Mazedonien: ROG besorgt über Schließung von Medien
Archivmeldung vom 19.08.2011
Bitte beachten Sie, dass die Meldung den Stand der Dinge zum Zeitpunkt ihrer Veröffentlichung am 19.08.2011 wiedergibt. Eventuelle in der Zwischenzeit veränderte Sachverhalte bleiben daher unberücksichtigt.
Freigeschaltet durch Thorsten SchmittReporter ohne Grenzen (ROG) beobachtet eine kontinuierliche Verschlechterung der Situation der Medienfreiheit in Mazedonien seit Beginn des Jahres. Nach Ansicht von ROG beeinträchtigt unter anderem die Schließung von vier landesweit einflussreichen privaten, regierungskritischen Medien die Pressevielfalt in dem südosteuropäischen Land. Drei Zeitungen des Medienunternehmens "Plus Produkcija" mussten nach Steuerforderungen den Betrieb einstellen. Dem Fernsehsender "A1" desselben Unternehmens wurde wegen Steuerschulden die Lizenz entzogen.
Aus Sicht von ROG hat die Regierung den Konkurs der Medien bewusst in Kauf genommen. Der Entzug der Sendeerlaubnis sei darüber hinaus ein eindeutiger Rechtsverstoß. ROG sieht daneben Anzeichen für Versuche der mazedonischen Regierung, ihre Kontrolle über Institutionen zur Regulierung der Medien auszuweiten.

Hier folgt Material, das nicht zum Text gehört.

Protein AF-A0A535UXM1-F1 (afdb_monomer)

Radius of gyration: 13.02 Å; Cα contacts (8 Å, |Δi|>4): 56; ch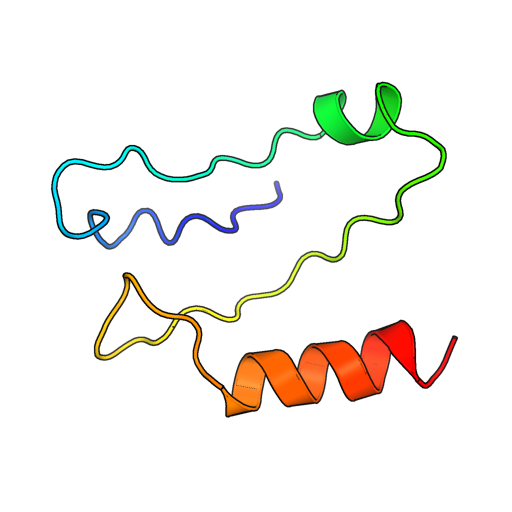ains: 1; bounding box: 23×27×37 Å

Solvent-accessible surface area (backbone atoms only — not comparable to full-atom values): 4166 Å² total; per-residue (Å²): 136,72,73,71,39,66,83,91,48,77,45,72,87,84,48,77,71,62,76,67,52,81,69,57,48,76,77,36,80,90,54,86,84,81,89,64,89,28,65,18,88,90,47,63,72,38,68,26,68,67,49,42,52,53,49,46,56,61,64,57,69,73,101

Structure (mmCIF, N/CA/C/O backbone):
data_AF-A0A535UXM1-F1
#
_entry.id   AF-A0A535UXM1-F1
#
loop_
_atom_site.group_PDB
_atom_site.id
_atom_site.type_symbol
_atom_site.label_atom_id
_atom_site.label_alt_id
_atom_site.label_comp_id
_atom_site.label_asym_id
_atom_site.label_entity_id
_atom_site.label_seq_id
_atom_site.pdbx_PDB_ins_code
_atom_site.Cartn_x
_atom_site.Cartn_y
_atom_site.Cartn_z
_atom_site.occupancy
_atom_site.B_iso_or_equiv
_atom_site.auth_seq_id
_atom_site.auth_comp_id
_atom_site.auth_asym_id
_atom_site.auth_atom_id
_atom_site.pdbx_PDB_model_num
ATOM 1 N N . MET A 1 1 ? 4.198 11.913 2.087 1.00 32.34 1 MET A N 1
ATOM 2 C CA . MET A 1 1 ? 3.686 11.527 0.755 1.00 32.34 1 MET A CA 1
ATOM 3 C C . MET A 1 1 ? 3.437 10.024 0.784 1.00 32.34 1 MET A C 1
ATOM 5 O O . MET A 1 1 ? 4.400 9.278 0.879 1.00 32.34 1 MET A O 1
ATOM 9 N N . LEU A 1 2 ? 2.176 9.583 0.860 1.00 37.84 2 LEU A N 1
ATOM 10 C CA . LEU A 1 2 ? 1.837 8.156 0.819 1.00 37.84 2 LEU A CA 1
ATOM 11 C C . LEU A 1 2 ? 1.805 7.716 -0.641 1.00 37.84 2 LEU A C 1
ATOM 13 O O . LEU A 1 2 ? 1.031 8.262 -1.420 1.00 37.84 2 LEU A O 1
ATOM 17 N N . VAL A 1 3 ? 2.630 6.740 -0.997 1.00 36.41 3 VAL A N 1
ATOM 18 C CA . VAL A 1 3 ? 2.703 6.194 -2.351 1.00 36.41 3 VAL A CA 1
ATOM 19 C C . VAL A 1 3 ? 2.425 4.694 -2.230 1.00 36.41 3 VAL A C 1
ATOM 21 O O . VAL A 1 3 ? 3.329 3.927 -1.931 1.00 36.41 3 VAL A O 1
ATOM 24 N N . ASN A 1 4 ? 1.160 4.279 -2.371 1.00 49.09 4 ASN A N 1
ATOM 25 C CA . ASN A 1 4 ? 0.780 2.858 -2.523 1.00 49.09 4 ASN A CA 1
ATOM 26 C C . ASN A 1 4 ? 0.452 2.521 -3.987 1.00 49.09 4 ASN A C 1
ATOM 28 O O . ASN A 1 4 ? -0.368 1.674 -4.319 1.00 49.09 4 ASN A O 1
ATOM 32 N N . SER A 1 5 ? 1.105 3.218 -4.896 1.00 47.22 5 SER A N 1
ATOM 33 C CA . SER A 1 5 ? 1.171 2.825 -6.289 1.00 47.22 5 SER A CA 1
ATOM 34 C C . SER A 1 5 ? 2.655 2.723 -6.524 1.00 47.22 5 SER A C 1
ATOM 36 O O . SER A 1 5 ? 3.354 3.731 -6.466 1.00 47.22 5 SER A O 1
ATOM 38 N N . ASN A 1 6 ? 3.186 1.513 -6.649 1.00 51.09 6 ASN A N 1
ATOM 39 C CA . ASN A 1 6 ? 4.591 1.367 -6.981 1.00 51.09 6 ASN A CA 1
ATOM 40 C C . ASN A 1 6 ? 4.773 1.951 -8.390 1.00 51.09 6 ASN A C 1
ATOM 42 O O . ASN A 1 6 ? 4.565 1.258 -9.376 1.00 51.09 6 ASN A O 1
ATOM 46 N N . ASN A 1 7 ? 5.084 3.249 -8.485 1.00 54.09 7 ASN A N 1
ATOM 47 C CA . ASN A 1 7 ? 5.188 3.988 -9.749 1.00 54.09 7 ASN A CA 1
ATOM 48 C C . ASN A 1 7 ? 6.299 3.429 -10.650 1.00 54.09 7 ASN A C 1
ATOM 50 O O . ASN A 1 7 ? 6.382 3.786 -11.820 1.00 54.09 7 ASN A O 1
ATOM 54 N N . ALA A 1 8 ? 7.148 2.552 -10.105 1.00 55.84 8 ALA A N 1
ATOM 55 C CA . ALA A 1 8 ? 8.146 1.799 -10.845 1.00 55.84 8 ALA A CA 1
ATOM 56 C C . ALA A 1 8 ? 7.539 0.747 -11.790 1.00 55.84 8 ALA A C 1
ATOM 58 O O . ALA A 1 8 ? 8.243 0.259 -12.670 1.00 55.84 8 ALA A O 1
ATOM 59 N N . TYR A 1 9 ? 6.259 0.387 -11.630 1.00 54.97 9 TYR A N 1
ATOM 60 C CA . TYR A 1 9 ? 5.646 -0.679 -12.410 1.00 54.97 9 TYR A CA 1
ATOM 61 C C . TYR A 1 9 ? 4.222 -0.340 -12.850 1.00 54.97 9 TYR A C 1
ATOM 63 O O . TYR A 1 9 ? 3.370 0.046 -12.050 1.00 54.97 9 TYR A O 1
ATOM 71 N N . ALA A 1 10 ? 3.950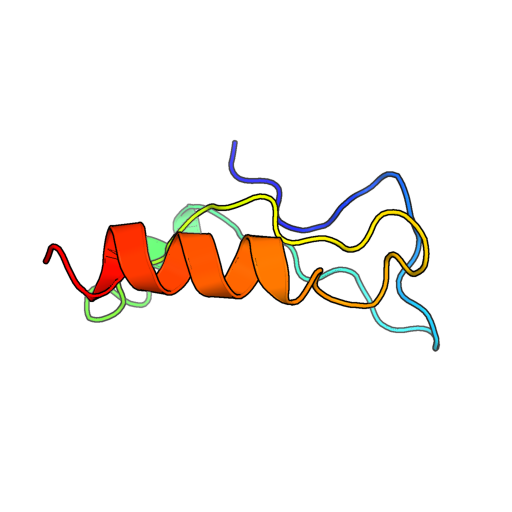 -0.527 -14.142 1.00 57.59 10 ALA A N 1
ATOM 72 C CA . ALA A 1 10 ? 2.621 -0.326 -14.699 1.00 57.59 10 ALA A CA 1
ATOM 73 C C . ALA A 1 10 ? 1.640 -1.398 -14.175 1.00 57.59 10 ALA A C 1
ATOM 75 O O . ALA A 1 10 ? 1.997 -2.582 -14.130 1.00 57.59 10 ALA A O 1
ATOM 76 N N . PRO A 1 11 ? 0.397 -1.032 -13.813 1.00 60.06 11 PRO A N 1
ATOM 77 C CA . PRO A 1 11 ? -0.640 -2.011 -13.519 1.00 60.06 11 PRO A CA 1
ATOM 78 C C . PRO A 1 11 ? -0.889 -2.884 -14.752 1.00 60.06 11 PRO A C 1
ATOM 80 O O . PRO A 1 11 ? -0.982 -2.400 -15.881 1.00 60.06 11 PRO A O 1
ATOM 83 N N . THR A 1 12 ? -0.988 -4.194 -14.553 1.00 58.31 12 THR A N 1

Am 3. Juli 2011 mussten die drei überregionalen Zeitungen "Vreme", "Spic" und "Koha E Re" schließen, nachdem das Finanzministerium die Konten der Blätter innerhalb eines Jahres zum zweiten Mal eingefroren hatte. Hintergrund sind Forderungen nach Steuern und Sozialversicherungsbeiträgen in Millionenhöhe. Gegen den Besitzer des Medienunternehmens, Velija Ramkovski, wird wegen des Verdachts auf Steuerbetrug, Geldwäsche und organisiertes Verbrechen ermittelt.
Dem Fernsehsender "A1" desselben Unternehmens wurde aufgrund ausstehender Schulden am 31. Juli die Sendelizenz entzogen. Die vier Medien wurden angewiesen, ihre Schulden bis zum 8. August zu begleichen. Ihr vorheriger Einspruch beim Verwaltungsgericht gegen die Zahlungsforderungen blieb dabei unbeachtet.

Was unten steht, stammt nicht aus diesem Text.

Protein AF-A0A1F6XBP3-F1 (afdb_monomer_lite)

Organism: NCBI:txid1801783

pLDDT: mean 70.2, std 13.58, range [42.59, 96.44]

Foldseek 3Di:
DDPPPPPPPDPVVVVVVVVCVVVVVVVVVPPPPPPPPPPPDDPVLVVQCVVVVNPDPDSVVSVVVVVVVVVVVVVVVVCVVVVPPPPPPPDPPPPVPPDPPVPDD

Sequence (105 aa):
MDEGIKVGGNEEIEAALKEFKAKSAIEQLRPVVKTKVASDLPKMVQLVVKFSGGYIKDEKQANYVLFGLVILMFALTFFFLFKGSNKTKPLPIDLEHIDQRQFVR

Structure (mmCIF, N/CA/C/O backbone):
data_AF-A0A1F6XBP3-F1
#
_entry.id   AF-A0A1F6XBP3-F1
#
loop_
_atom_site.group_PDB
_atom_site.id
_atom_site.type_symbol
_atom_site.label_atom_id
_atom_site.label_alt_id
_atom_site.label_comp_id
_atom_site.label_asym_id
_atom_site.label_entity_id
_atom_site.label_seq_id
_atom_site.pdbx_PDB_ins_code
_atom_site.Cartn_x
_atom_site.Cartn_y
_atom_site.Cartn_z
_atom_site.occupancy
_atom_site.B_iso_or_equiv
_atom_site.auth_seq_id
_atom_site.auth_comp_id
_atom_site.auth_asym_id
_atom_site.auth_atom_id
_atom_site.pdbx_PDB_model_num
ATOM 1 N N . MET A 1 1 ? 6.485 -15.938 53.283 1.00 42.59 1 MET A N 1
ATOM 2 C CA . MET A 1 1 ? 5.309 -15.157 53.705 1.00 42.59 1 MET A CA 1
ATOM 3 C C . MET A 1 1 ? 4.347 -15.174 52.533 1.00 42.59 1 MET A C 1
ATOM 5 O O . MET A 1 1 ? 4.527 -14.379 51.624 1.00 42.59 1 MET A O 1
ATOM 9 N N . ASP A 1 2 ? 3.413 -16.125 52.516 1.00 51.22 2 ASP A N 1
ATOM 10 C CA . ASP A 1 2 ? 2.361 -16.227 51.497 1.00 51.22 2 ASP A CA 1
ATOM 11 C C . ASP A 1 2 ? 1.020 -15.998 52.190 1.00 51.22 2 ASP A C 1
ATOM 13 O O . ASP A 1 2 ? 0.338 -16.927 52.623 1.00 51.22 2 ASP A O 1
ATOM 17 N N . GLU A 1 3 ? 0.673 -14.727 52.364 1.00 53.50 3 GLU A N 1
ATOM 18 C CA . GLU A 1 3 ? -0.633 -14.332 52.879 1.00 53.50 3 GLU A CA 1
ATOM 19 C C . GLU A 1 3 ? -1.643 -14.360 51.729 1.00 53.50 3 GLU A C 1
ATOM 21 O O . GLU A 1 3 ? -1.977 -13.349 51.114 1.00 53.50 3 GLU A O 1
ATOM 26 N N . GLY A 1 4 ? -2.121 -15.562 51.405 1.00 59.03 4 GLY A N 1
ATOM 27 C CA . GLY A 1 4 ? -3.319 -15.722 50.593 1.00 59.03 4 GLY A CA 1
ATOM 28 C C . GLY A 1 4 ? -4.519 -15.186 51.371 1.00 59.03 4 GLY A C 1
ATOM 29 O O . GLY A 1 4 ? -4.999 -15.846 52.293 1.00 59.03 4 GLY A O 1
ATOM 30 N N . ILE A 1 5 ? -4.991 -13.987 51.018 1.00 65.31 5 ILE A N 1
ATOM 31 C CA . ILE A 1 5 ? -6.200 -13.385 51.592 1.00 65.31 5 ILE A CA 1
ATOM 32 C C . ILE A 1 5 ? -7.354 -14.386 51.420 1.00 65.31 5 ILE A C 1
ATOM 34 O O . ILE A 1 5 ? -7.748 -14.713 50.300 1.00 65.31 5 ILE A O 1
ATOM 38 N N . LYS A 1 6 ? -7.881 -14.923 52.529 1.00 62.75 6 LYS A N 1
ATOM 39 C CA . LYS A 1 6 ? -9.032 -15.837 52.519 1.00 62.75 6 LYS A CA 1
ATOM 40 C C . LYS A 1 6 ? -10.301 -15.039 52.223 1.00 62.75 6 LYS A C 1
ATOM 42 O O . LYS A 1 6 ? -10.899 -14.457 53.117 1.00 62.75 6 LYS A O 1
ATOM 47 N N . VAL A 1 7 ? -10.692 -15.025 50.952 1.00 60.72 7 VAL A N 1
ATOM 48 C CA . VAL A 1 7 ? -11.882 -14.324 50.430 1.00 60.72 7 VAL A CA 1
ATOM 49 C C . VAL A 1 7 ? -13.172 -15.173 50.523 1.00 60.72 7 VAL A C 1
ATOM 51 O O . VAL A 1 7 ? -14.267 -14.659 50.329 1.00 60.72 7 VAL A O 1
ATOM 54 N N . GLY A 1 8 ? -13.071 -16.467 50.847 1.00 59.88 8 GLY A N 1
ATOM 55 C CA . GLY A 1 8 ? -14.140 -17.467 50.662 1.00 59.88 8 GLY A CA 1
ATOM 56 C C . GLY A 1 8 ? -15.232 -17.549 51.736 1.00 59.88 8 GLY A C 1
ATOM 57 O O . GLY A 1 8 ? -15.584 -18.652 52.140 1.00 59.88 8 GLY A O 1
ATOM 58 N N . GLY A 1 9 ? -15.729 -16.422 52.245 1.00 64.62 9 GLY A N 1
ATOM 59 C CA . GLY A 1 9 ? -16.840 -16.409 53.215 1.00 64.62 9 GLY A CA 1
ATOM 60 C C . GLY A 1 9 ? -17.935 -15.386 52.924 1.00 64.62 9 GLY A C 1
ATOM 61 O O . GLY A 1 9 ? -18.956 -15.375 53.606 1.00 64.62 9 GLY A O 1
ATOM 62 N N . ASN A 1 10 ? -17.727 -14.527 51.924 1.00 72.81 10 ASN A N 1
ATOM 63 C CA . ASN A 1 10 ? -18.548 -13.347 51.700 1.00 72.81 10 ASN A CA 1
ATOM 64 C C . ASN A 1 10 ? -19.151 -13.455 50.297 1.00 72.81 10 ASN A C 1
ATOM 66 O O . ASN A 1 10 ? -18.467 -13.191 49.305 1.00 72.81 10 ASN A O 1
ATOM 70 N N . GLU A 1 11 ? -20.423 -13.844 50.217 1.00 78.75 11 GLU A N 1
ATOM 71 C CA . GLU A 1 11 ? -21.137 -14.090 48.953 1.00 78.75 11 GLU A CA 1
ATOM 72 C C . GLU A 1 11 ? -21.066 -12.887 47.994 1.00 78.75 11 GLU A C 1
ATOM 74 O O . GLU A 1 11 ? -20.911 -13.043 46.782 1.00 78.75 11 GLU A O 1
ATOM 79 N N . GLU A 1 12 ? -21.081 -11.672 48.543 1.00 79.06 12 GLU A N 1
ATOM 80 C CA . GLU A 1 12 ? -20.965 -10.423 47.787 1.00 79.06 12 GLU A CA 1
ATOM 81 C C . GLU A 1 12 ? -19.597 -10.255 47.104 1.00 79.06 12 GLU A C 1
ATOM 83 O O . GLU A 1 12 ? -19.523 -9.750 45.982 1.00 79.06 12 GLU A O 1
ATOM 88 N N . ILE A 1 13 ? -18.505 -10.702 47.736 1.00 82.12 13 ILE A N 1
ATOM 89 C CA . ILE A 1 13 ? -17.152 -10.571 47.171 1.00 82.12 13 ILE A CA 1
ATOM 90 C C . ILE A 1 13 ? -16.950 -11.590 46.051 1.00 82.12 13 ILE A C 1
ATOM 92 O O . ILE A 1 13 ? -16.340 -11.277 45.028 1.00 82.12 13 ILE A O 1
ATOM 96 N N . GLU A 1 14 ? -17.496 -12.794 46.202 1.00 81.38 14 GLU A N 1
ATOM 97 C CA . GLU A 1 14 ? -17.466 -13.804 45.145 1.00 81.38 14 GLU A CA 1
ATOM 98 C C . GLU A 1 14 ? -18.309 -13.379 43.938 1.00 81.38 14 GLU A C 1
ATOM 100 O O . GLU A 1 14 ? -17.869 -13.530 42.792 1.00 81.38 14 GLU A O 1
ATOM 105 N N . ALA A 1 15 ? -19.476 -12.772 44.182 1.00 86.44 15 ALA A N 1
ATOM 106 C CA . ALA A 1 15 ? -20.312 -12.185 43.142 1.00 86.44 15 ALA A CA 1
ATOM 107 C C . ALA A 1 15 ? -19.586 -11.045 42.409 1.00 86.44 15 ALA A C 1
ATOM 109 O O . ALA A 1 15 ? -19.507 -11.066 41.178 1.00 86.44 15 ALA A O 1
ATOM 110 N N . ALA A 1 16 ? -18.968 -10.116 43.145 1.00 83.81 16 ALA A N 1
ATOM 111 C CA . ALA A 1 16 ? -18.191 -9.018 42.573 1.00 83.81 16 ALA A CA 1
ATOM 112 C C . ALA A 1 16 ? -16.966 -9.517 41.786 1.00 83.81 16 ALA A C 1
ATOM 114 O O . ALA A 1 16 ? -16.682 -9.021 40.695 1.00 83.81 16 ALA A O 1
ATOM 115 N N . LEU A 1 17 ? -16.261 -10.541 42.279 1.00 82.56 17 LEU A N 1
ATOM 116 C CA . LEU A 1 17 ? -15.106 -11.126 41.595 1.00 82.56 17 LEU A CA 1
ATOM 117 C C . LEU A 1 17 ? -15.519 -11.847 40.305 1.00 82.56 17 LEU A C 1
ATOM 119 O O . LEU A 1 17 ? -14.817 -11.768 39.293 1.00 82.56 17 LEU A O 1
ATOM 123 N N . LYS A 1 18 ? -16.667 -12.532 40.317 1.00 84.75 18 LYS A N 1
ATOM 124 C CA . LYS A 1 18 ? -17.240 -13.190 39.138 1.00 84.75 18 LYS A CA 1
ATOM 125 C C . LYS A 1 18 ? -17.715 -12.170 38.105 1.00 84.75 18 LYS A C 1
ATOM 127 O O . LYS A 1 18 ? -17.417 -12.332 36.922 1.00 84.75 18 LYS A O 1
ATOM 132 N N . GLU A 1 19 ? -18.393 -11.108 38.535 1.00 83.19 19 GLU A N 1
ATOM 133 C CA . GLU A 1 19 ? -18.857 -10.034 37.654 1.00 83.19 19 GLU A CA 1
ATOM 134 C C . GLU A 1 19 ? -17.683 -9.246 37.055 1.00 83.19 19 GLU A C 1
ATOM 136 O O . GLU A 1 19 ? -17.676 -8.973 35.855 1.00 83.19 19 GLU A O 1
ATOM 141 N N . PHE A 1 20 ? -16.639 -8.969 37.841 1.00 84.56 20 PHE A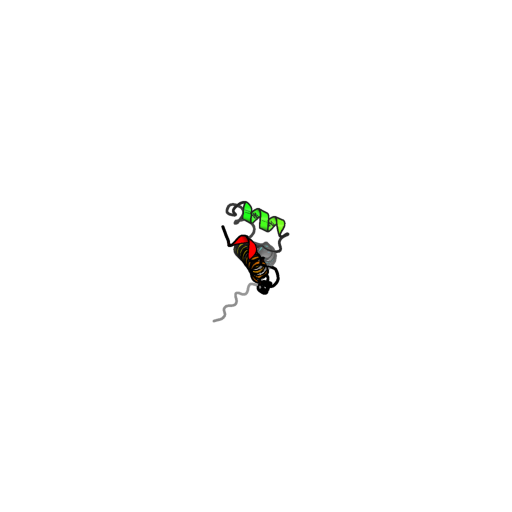 N 1
ATOM 142 C CA . PHE A 1 20 ? -15.420 -8.314 37.370 1.00 84.56 20 PHE A CA 1
ATOM 143 C C . PHE A 1 20 ? -14.653 -9.176 36.363 1.00 84.56 20 PHE A C 1
ATOM 145 O O . PHE A 1 20 ? -14.193 -8.667 35.343 1.00 84.56 20 PHE A O 1
ATOM 152 N N . LYS A 1 21 ? -14.551 -10.493 36.581 1.00 80.31 21 LYS A N 1
ATOM 153 C CA . LYS A 1 21 ? -13.945 -11.417 35.604 1.00 80.31 21 LYS A CA 1
ATOM 154 C C . LYS A 1 21 ? -14.772 -11.517 34.321 1.00 80.31 21 LYS A C 1
ATOM 156 O O . LYS A 1 21 ? -14.205 -11.477 33.234 1.00 80.31 21 LYS A O 1
ATOM 161 N N . ALA A 1 22 ? -16.099 -11.594 34.429 1.00 79.06 22 ALA A N 1
ATOM 162 C CA . ALA A 1 22 ? -16.986 -11.639 33.268 1.00 79.06 22 ALA A CA 1
ATOM 163 C C . ALA A 1 22 ? -16.932 -10.332 32.457 1.00 79.06 22 ALA A C 1
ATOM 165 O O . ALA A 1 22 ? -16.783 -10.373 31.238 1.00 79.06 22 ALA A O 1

Nach Einschätzung von ROG sind die Steuerschulden des Unternehmens für die Regierung eine willkommene Chance, einige der wenigen regierungskritischen Medien zum Schweigen zu bringen. "Es ist eindeutig legitim, Geldwäsche und Steuerbetrug zu bekämpfen. Dennoch sind wir über die Entscheidung beunruhigt, gegen dieselbe Mediengruppe zum zweiten Mal Steuerfahndungen einzuleiten, ohne den Ausgang des Berufungsverfahrens abzuwarten", so ROG. Alternativ hätte die Regierung eine gestaffelte Schuldenbegleichung aushandeln können, um das Überleben der Medien sicherzustellen. ROG kritisiert zudem den Entzug der Lizenz des TV-Senders "A1" ohne die notwendige Zustimmung des Rundfunkrates.
Besondere Brisanz erlangen die Vorfälle vor dem Hintergrund des regierungskritischen Kurses des Unternehmens "Plus Produkcija". Velija Ramkovski war zwischen 2006 und 2008 zunächst bedingungsloser Unterstützer und Partner der Regierung unter Premierminister Nikola Gruevski. Ab 2009 distanzierte der Medienmogul sich jedoch von dieser Haltung.
Kritisch sieht ROG darüber hinaus die Reform des Rundfunkrates ohne Einbindung von Medien- und zivilgesellschaftlichen Organisationen. Mit der Erweiterung des Rates von neun auf fünfzehn Mitglieder verfolgt die Regierung nach Meinung von ROG das Ziel, ihre Kontrolle über das Organ auszudehnen. So werden die sechs neuen Mitglieder vom Präsidenten, der Antikorruptionskommission und der Agentur für elektronische Kommunikation ernannt - alle Institutionen werden von Mitgliedern der Regierungspartei VMRO-DPMNE dominiert.
In einem Dringlichkeitsverfahren legte die Regierung dem Parlament die Änderungsvorschläge zur Abstimmung vor. Das Parlement stimmte der Reform des Rates am 18. Juli zu. ROG hält die Eile bei der Umsetzung solch weitgreifender Änderungen für übertrieben und ungerechtfertigt.